◆ PROBLEM TO WORK ON: Below are some records. Return exactly the lines from the one containing "ATOM 35 C C" through the one containing "ATOM 45 O O", both included, and only those.

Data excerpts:
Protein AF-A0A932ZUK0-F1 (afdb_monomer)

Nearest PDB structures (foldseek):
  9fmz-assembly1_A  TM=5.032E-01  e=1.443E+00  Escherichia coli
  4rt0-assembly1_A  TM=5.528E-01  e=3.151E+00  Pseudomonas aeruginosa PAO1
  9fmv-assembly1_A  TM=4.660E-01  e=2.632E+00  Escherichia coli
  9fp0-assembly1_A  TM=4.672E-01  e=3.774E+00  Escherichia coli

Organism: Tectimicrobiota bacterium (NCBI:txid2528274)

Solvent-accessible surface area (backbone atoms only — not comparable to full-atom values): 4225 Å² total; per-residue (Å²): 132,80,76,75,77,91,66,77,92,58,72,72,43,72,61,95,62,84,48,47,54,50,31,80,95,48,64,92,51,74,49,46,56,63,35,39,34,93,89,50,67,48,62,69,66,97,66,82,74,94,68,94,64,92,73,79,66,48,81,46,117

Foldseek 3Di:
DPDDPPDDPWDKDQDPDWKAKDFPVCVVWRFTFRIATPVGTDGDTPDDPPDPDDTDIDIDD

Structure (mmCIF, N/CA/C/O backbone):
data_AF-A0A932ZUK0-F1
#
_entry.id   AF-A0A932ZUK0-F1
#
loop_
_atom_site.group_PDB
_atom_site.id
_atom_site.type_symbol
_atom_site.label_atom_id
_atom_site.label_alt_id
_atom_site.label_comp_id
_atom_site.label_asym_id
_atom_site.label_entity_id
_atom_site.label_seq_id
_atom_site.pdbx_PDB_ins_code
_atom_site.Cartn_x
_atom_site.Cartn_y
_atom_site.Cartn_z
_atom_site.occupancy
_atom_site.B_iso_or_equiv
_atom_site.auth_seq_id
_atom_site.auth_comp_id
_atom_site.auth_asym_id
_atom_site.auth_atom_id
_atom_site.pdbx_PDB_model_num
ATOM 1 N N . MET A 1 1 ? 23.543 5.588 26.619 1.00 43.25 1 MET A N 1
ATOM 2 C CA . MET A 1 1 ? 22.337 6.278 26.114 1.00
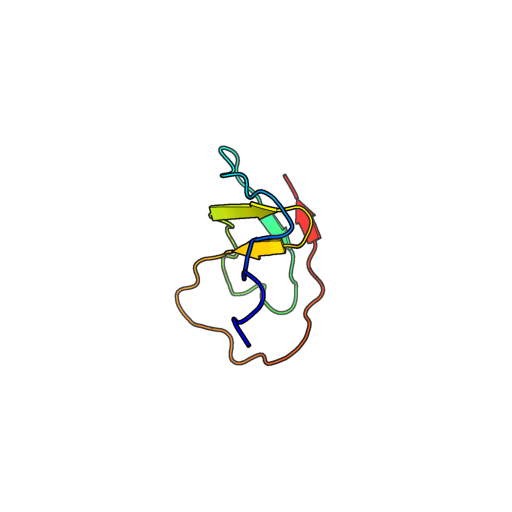 43.25 1 MET A CA 1
ATOM 3 C C . MET A 1 1 ? 21.412 5.221 25.546 1.00 43.25 1 MET A C 1
ATOM 5 O O . MET A 1 1 ? 21.764 4.618 24.542 1.00 43.25 1 MET A O 1
ATOM 9 N N . ALA A 1 2 ? 20.312 4.917 26.236 1.00 47.94 2 ALA A N 1
ATOM 10 C CA . ALA A 1 2 ? 19.284 4.031 25.700 1.00 47.94 2 ALA A CA 1
ATOM 11 C C . ALA A 1 2 ? 18.665 4.712 24.470 1.00 47.94 2 ALA A C 1
ATOM 13 O O . ALA A 1 2 ? 18.313 5.890 24.544 1.00 47.94 2 ALA A O 1
ATOM 14 N N . ALA A 1 3 ? 18.617 4.006 23.339 1.00 56.66 3 ALA A N 1
ATOM 15 C CA . ALA A 1 3 ? 17.938 4.476 22.140 1.00 56.66 3 ALA A CA 1
ATOM 16 C C . ALA A 1 3 ? 16.491 4.810 22.519 1.00 56.66 3 ALA A C 1
ATOM 18 O O . ALA A 1 3 ? 15.805 3.962 23.090 1.00 56.66 3 ALA A O 1
ATOM 19 N N . ALA A 1 4 ? 16.072 6.053 22.268 1.00 57.34 4 ALA A N 1
ATOM 20 C CA . ALA A 1 4 ? 14.705 6.488 22.508 1.00 57.34 4 ALA A CA 1
ATOM 21 C C . ALA A 1 4 ? 13.746 5.462 21.892 1.00 57.34 4 ALA A C 1
ATOM 23 O O . ALA A 1 4 ? 13.922 5.045 20.746 1.00 57.34 4 ALA A O 1
ATOM 24 N N . GLU A 1 5 ? 12.808 5.000 22.713 1.00 58.75 5 GLU A N 1
ATOM 25 C CA . GLU A 1 5 ? 11.866 3.935 22.406 1.00 58.75 5 GLU A CA 1
ATOM 26 C C . GLU A 1 5 ? 11.252 4.155 21.024 1.00 58.75 5 GLU A C 1
ATOM 28 O O . GLU A 1 5 ? 10.590 5.161 20.771 1.00 58.75 5 GLU A O 1
ATOM 33 N N . ASN A 1 6 ? 11.481 3.199 20.124 1.00 69.62 6 ASN A N 1
ATOM 34 C CA . ASN A 1 6 ? 10.991 3.203 18.749 1.
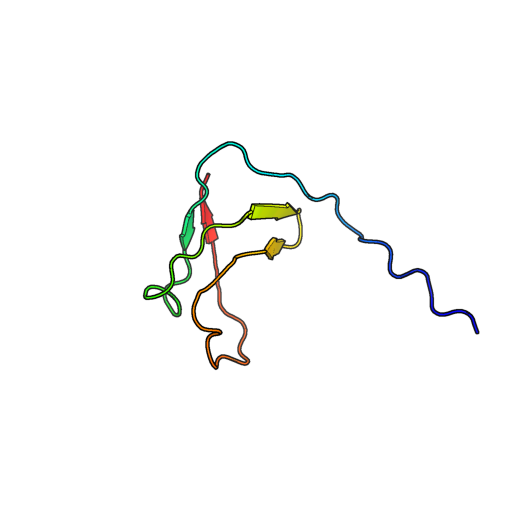00 69.62 6 ASN A CA 1
ATOM 35 C C . ASN A 1 6 ? 9.483 2.876 18.738 1.00 69.62 6 ASN A C 1
ATOM 37 O O . ASN A 1 6 ? 9.031 1.864 18.199 1.00 69.62 6 ASN A O 1
ATOM 41 N N . LYS A 1 7 ? 8.700 3.679 19.464 1.00 82.25 7 LYS A N 1
ATOM 42 C CA . LYS A 1 7 ? 7.260 3.525 19.625 1.00 82.25 7 LYS A CA 1
ATOM 43 C C . LYS A 1 7 ? 6.579 4.212 18.450 1.00 82.25 7 LYS A C 1
ATOM 45 O O . LYS A 1 7 ? 6.871 5.361 18.130 1.00 82.25 7 LYS A O 1
ATOM 50 N N . ARG A 1 8 ? 5.666 3.496 17.793 1.00 82.69 8 ARG A N 1
ATOM 51 C CA . ARG A 1 8 ? 4.899 4.038 16.665 1.00 82.69 8 ARG A CA 1
ATOM 52 C C . ARG A 1 8 ? 4.124 5.282 17.108 1.00 82.69 8 ARG A C 1
ATOM 54 O O . ARG A 1 8 ? 3.434 5.242 18.124 1.00 82.69 8 ARG A O 1
ATOM 61 N N . LEU A 1 9 ? 4.220 6.349 16.314 1.00 89.44 9 LEU A N 1
ATOM 62 C CA . LEU A 1 9 ? 3.505 7.610 16.544 1.00 89.44 9 LEU A CA 1
ATOM 63 C C . LEU A 1 9 ? 2.003 7.492 16.254 1.00 89.44 9 LEU A C 1
ATOM 65 O O . LEU A 1 9 ? 1.200 8.161 16.896 1.00 89.44 9 LEU A O 1
ATOM 69 N N . TYR A 1 10 ? 1.624 6.619 15.317 1.00 91.38 10 TYR A N 1
ATOM 70 C CA . TYR A 1 10 ? 0.240 6.427 14.892 1.00 91.38 10 TYR A CA 1
ATOM 71 C C . TYR A 1 10 ? -0.205 4.979 15.082 1.00 91.38 10 TYR A C 1
ATOM 73 O O . TYR A 1 10 ? 0.541 4.033 14.805 1.00 91.38 10 TYR A O 1
ATOM 81 N N . VAL A 1 11 ? -1.445 4.815 15.544 1.00 90.75 11 VAL A N 1
ATOM 82 C CA . VAL A 1 11 ? -2.122 3.516 15.601 1.00 90.75 11 VAL A CA 1
ATOM 83 C C . VAL A 1 11 ? -2.370 3.024 14.174 1.00 90.75 11 VAL A C 1
ATOM 85 O O . VAL A 1 11 ? -2.660 3.817 13.277 1.00 90.75 11 VAL A O 1
ATOM 88 N N . ARG A 1 12 ? -2.238 1.711 13.973 1.00 90.69 12 ARG A N 1
ATOM 89 C CA . ARG A 1 12 ? -2.585 1.040 12.720 1.00 90.69 12 ARG A CA 1
ATOM 90 C C . ARG A 1 12 ? -3.931 0.347 12.853 1.00 90.69 12 ARG A C 1
ATOM 92 O O . ARG A 1 12 ? -4.206 -0.272 13.879 1.00 90.69 12 ARG A O 1
ATOM 99 N N . TYR A 1 13 ? -4.728 0.442 11.802 1.00 87.56 13 TYR A N 1
ATOM 100 C CA . TYR A 1 13 ? -6.028 -0.192 11.682 1.00 87.56 13 TYR A CA 1
ATOM 101 C C . TYR A 1 13 ? -5.965 -1.239 10.579 1.00 87.56 13 TYR A C 1
ATOM 103 O O . TYR A 1 13 ? -5.532 -0.938 9.466 1.00 87.56 13 TYR A O 1
ATOM 111 N N . ASN A 1 14 ? -6.420 -2.450 10.886 1.00 86.31 14 ASN A N 1
ATOM 112 C CA . ASN A 1 14 ? -6.671 -3.460 9.864 1.00 86.31 14 ASN A CA 1
ATOM 113 C C . ASN A 1 14 ? -7.949 -3.061 9.135 1.00 86.31 14 ASN A C 1
ATOM 115 O O . ASN A 1 14 ? -8.957 -2.778 9.790 1.00 86.31 14 ASN A O 1
ATOM 119 N N . ILE A 1 15 ? -7.914 -3.023 7.806 1.00 77.06 15 ILE A N 1
ATOM 120 C CA . ILE A 1 15 ? -9.063 -2.551 7.038 1.00 77.06 15 ILE A CA 1
ATOM 121 C C . ILE A 1 15 ? -9.920 -3.750 6.612 1.00 77.06 15 ILE A C 1
ATOM 123 O O . ILE A 1 15 ? -9.444 -4.602 5.866 1.00 77.06 15 ILE A O 1
ATOM 127 N N . PRO A 1 16 ? -11.184 -3.848 7.069 1.00 75.88 16 PRO A N 1
ATOM 128 C CA . PRO A 1 16 ? -12.072 -4.952 6.701 1.00 75.88 16 PRO A CA 1
ATOM 129 C C . PRO A 1 16 ? -12.719 -4.766 5.319 1.00 75.88 16 PRO A C 1
ATOM 131 O O . PRO A 1 16 ? -13.438 -5.649 4.856 1.00 75.88 16 PRO A O 1
ATOM 134 N N . VAL A 1 17 ? -12.500 -3.612 4.683 1.00 74.75 17 VAL A N 1
ATOM 135 C CA . VAL A 1 17 ? -13.047 -3.238 3.374 1.00 74.75 17 VAL A CA 1
ATOM 136 C C . VAL A 1 17 ? -11.932 -3.099 2.330 1.00 74.75 17 VAL A C 1
ATOM 138 O O . VAL A 1 17 ? -10.793 -2.805 2.697 1.00 74.75 17 VAL A O 1
ATOM 141 N N . PRO A 1 18 ? -12.220 -3.315 1.034 1.00 74.69 18 PRO A N 1
ATOM 142 C CA . PRO A 1 18 ? -11.214 -3.191 -0.013 1.00 74.69 18 PRO A CA 1
ATOM 143 C C . PRO A 1 18 ? -10.732 -1.746 -0.135 1.00 74.69 18 PRO A C 1
ATOM 145 O O . PRO A 1 18 ? -11.515 -0.865 -0.462 1.00 74.69 18 PRO A O 1
ATOM 148 N N . VAL A 1 19 ? -9.440 -1.515 0.081 1.00 80.44 19 VAL A N 1
ATOM 149 C CA . VAL A 1 19 ? -8.811 -0.212 -0.152 1.00 80.44 19 VAL A CA 1
ATOM 150 C C . VAL A 1 19 ? -7.979 -0.271 -1.413 1.00 80.44 19 VAL A C 1
ATOM 152 O O . VAL A 1 19 ? -7.197 -1.203 -1.614 1.00 80.44 19 VAL A O 1
ATOM 155 N N . VAL A 1 20 ? -8.149 0.742 -2.256 1.00 80.31 20 VAL A N 1
ATOM 156 C CA . VAL A 1 20 ? -7.398 0.889 -3.498 1.00 80.31 20 VAL A CA 1
ATOM 157 C C . VAL A 1 20 ? -6.383 2.006 -3.323 1.00 80.31 20 VAL A C 1
ATOM 159 O O . VAL A 1 20 ? -6.738 3.162 -3.087 1.00 80.31 20 VAL A O 1
ATOM 162 N N . VAL A 1 21 ? -5.105 1.660 -3.459 1.00 86.12 21 VAL A N 1
ATOM 163 C CA . VAL A 1 21 ? -4.021 2.638 -3.542 1.00 86.12 21 VAL A CA 1
ATOM 164 C C . VAL A 1 21 ? -3.804 2.980 -5.010 1.00 86.12 21 VAL A C 1
ATOM 166 O O . VAL A 1 21 ? -3.419 2.126 -5.807 1.00 86.12 21 VAL A O 1
ATOM 169 N N . MET A 1 22 ? -4.041 4.238 -5.371 1.00 86.56 22 MET A N 1
ATOM
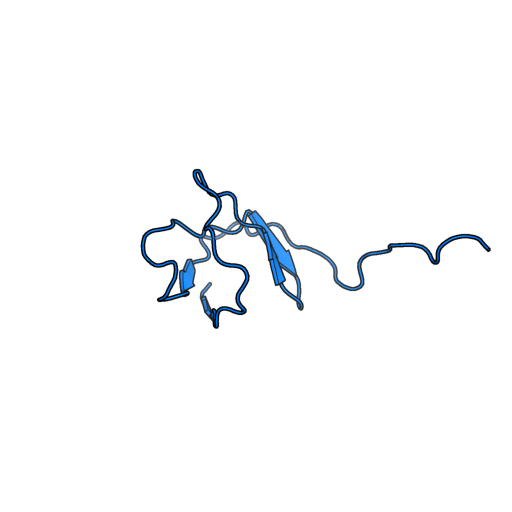 170 C CA . MET A 1 22 ? -3.704 4.760 -6.689 1.00 86.56 22 MET A CA 1
ATOM 171 C C . MET A 1 22 ? -2.311 5.373 -6.651 1.00 86.56 22 MET A C 1
ATOM 173 O O . MET A 1 22 ? -2.106 6.425 -6.051 1.00 86.56 22 MET A O 1
ATOM 177 N N . ALA A 1 23 ? -1.368 4.715 -7.318 1.00 88.19 23 ALA A N 1
ATOM 178 C CA . ALA A 1 23 ? -0.019 5.209 -7.556 1.00 88.19 23 ALA A CA 1
ATOM 179 C C . ALA A 1 23 ? 0.326 4.940 -9.032 1.00 88.19 23 ALA A C 1
ATOM 181 O O . ALA A 1 23 ? 0.689 3.810 -9.361 1.00 88.19 23 ALA A O 1
ATOM 182 N N . PRO A 1 24 ? 0.186 5.925 -9.943 1.00 87.56 24 PRO A N 1
ATOM 183 C CA . PRO A 1 24 ? 0.310 5.697 -11.389 1.00 87.56 24 PRO A CA 1
ATOM 184 C C . PRO A 1 24 ? 1.622 5.021 -11.812 1.00 87.56 24 PRO A C 1
ATOM 186 O O . PRO A 1 24 ? 1.622 4.149 -12.679 1.00 87.56 24 PRO A O 1
ATOM 189 N N . VAL A 1 25 ? 2.727 5.371 -11.145 1.00 87.56 25 VAL A N 1
ATOM 190 C CA . VAL A 1 25 ? 4.076 4.824 -11.386 1.00 87.56 25 VAL A CA 1
ATOM 191 C C . VAL A 1 25 ? 4.182 3.337 -11.014 1.00 87.56 25 VAL A C 1
ATOM 193 O O . VAL A 1 25 ? 5.043 2.628 -11.523 1.00 87.56 25 VAL A O 1
ATOM 196 N N . LEU A 1 26 ? 3.294 2.850 -10.145 1.00 86.12 26 LEU A N 1
ATOM 197 C CA . LEU A 1 26 ? 3.229 1.466 -9.676 1.00 86.12 26 LEU A CA 1
ATOM 198 C C . LEU A 1 26 ? 1.965 0.753 -10.176 1.00 86.12 26 LEU A C 1
ATOM 200 O O . LEU A 1 26 ? 1.519 -0.200 -9.547 1.00 86.12 26 LEU A O 1
ATOM 204 N N . SER A 1 27 ? 1.364 1.218 -11.274 1.00 83.94 27 SER A N 1
ATOM 205 C CA . SER A 1 27 ? 0.090 0.688 -11.788 1.00 83.94 27 SER A CA 1
ATOM 206 C C . SER A 1 27 ? 0.134 -0.803 -12.152 1.00 83.94 27 SER A C 1
ATOM 208 O O . SER A 1 27 ? -0.890 -1.477 -
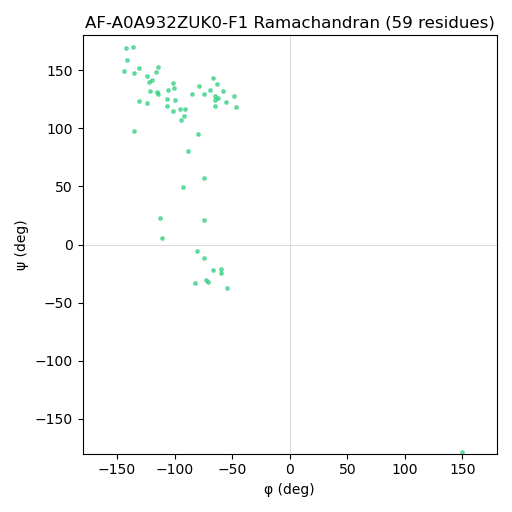12.062 1.00 83.94 27 SER A O 1
ATOM 210 N N . ASP A 1 28 ? 1.316 -1.336 -12.466 1.00 83.81 28 ASP A N 1
ATOM 211 C CA . ASP A 1 28 ? 1.537 -2.768 -12.706 1.00 83.81 28 ASP A CA 1
ATOM 212 C C . ASP A 1 28 ? 1.538 -3.612 -11.416 1.00 83.81 28 ASP A C 1
ATOM 214 O O . ASP A 1 28 ? 1.504 -4.844 -11.460 1.00 83.81 28 ASP A O 1
ATOM 218 N N . LEU A 1 29 ? 1.589 -2.968 -10.244 1.00 82.56 29 LEU A N 1
ATOM 219 C CA . LEU A 1 29 ? 1.568 -3.626 -8.945 1.00 82.56 29 LEU A CA 1
ATOM 220 C C . LEU A 1 29 ? 0.174 -3.561 -8.329 1.00 82.56 29 LEU A C 1
ATOM 222 O O . LEU A 1 29 ? -0.471 -2.518 -8.239 1.00 82.56 29 LEU A O 1
ATOM 226 N N . ARG A 1 30 ? -0.268 -4.697 -7.794 1.00 80.50 30 ARG A N 1
ATOM 227 C CA . ARG A 1 30 ? -
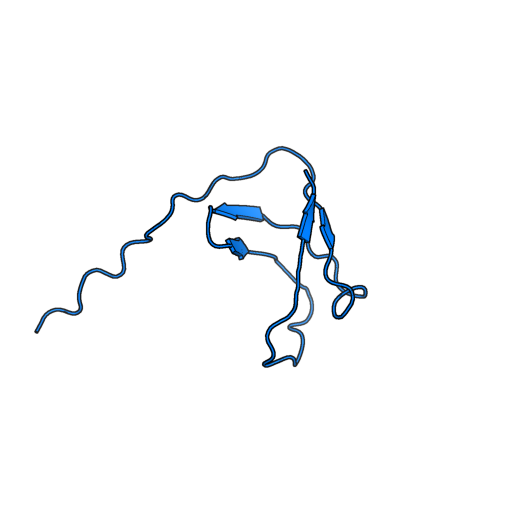1.490 -4.757 -6.997 1.00 80.50 30 ARG A CA 1
ATOM 228 C C . ARG A 1 30 ? -1.203 -4.267 -5.577 1.00 80.50 30 ARG A C 1
ATOM 230 O O . ARG A 1 30 ? -0.767 -5.036 -4.727 1.00 80.50 30 ARG A O 1
ATOM 237 N N . LEU A 1 31 ? -1.453 -2.986 -5.330 1.00 84.81 31 LEU A N 1
ATOM 238 C CA . LEU A 1 31 ? -1.218 -2.332 -4.042 1.00 84.81 31 LEU A CA 1
ATOM 239 C C . LEU A 1 31 ? -2.450 -2.451 -3.131 1.00 84.81 31 LEU A C 1
ATOM 241 O O . LEU A 1 31 ? -3.259 -1.530 -3.042 1.00 84.81 31 LEU A O 1
ATOM 245 N N . ILE A 1 32 ? -2.605 -3.602 -2.474 1.00 84.25 32 ILE A N 1
ATOM 246 C CA . ILE A 1 32 ? -3.652 -3.807 -1.461 1.00 84.25 32 ILE A CA 1
ATOM 247 C C . ILE A 1 32 ? -3.018 -3.689 -0.074 1.00 84.25 32 ILE A C 1
ATOM 249 O O . ILE A 1 32 ? -2.158 -4.512 0.257 1.00 84.25 32 ILE A O 1
ATOM 253 N N . PRO A 1 33 ? -3.395 -2.680 0.727 1.00 86.88 33 PRO A N 1
ATOM 254 C CA . PRO A 1 33 ? -2.855 -2.519 2.064 1.00 86.88 33 PRO A CA 1
ATOM 255 C C . PRO A 1 33 ? -3.520 -3.482 3.052 1.00 86.88 33 PRO A C 1
ATOM 257 O O . PRO A 1 33 ? -4.739 -3.640 3.051 1.00 86.88 33 PRO A O 1
ATOM 260 N N . GLU A 1 34 ? -2.717 -4.111 3.910 1.00 84.38 34 GLU A N 1
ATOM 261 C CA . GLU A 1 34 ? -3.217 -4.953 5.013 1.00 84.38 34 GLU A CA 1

◆ TASK SOLUTION:
ATOM 35 C C . ASN A 1 6 ? 9.483 2.876 18.738 1.00 69.62 6 ASN A C 1
ATOM 37 O O . ASN A 1 6 ? 9.031 1.864 18.199 1.00 69.62 6 ASN A O 1
ATOM 41 N N . LYS A 1 7 ? 8.700 3.679 19.464 1.00 82.25 7 LYS A N 1
ATOM 42 C CA . LYS A 1 7 ? 7.260 3.525 19.625 1.00 82.25 7 LYS A CA 1
ATOM 43 C C . LYS A 1 7 ? 6.579 4.212 18.450 1.00 82.25 7 LYS A C 1
ATOM 45 O O . LYS A 1 7 ? 6.871 5.361 18.130 1.00 82.25 7 LYS A O 1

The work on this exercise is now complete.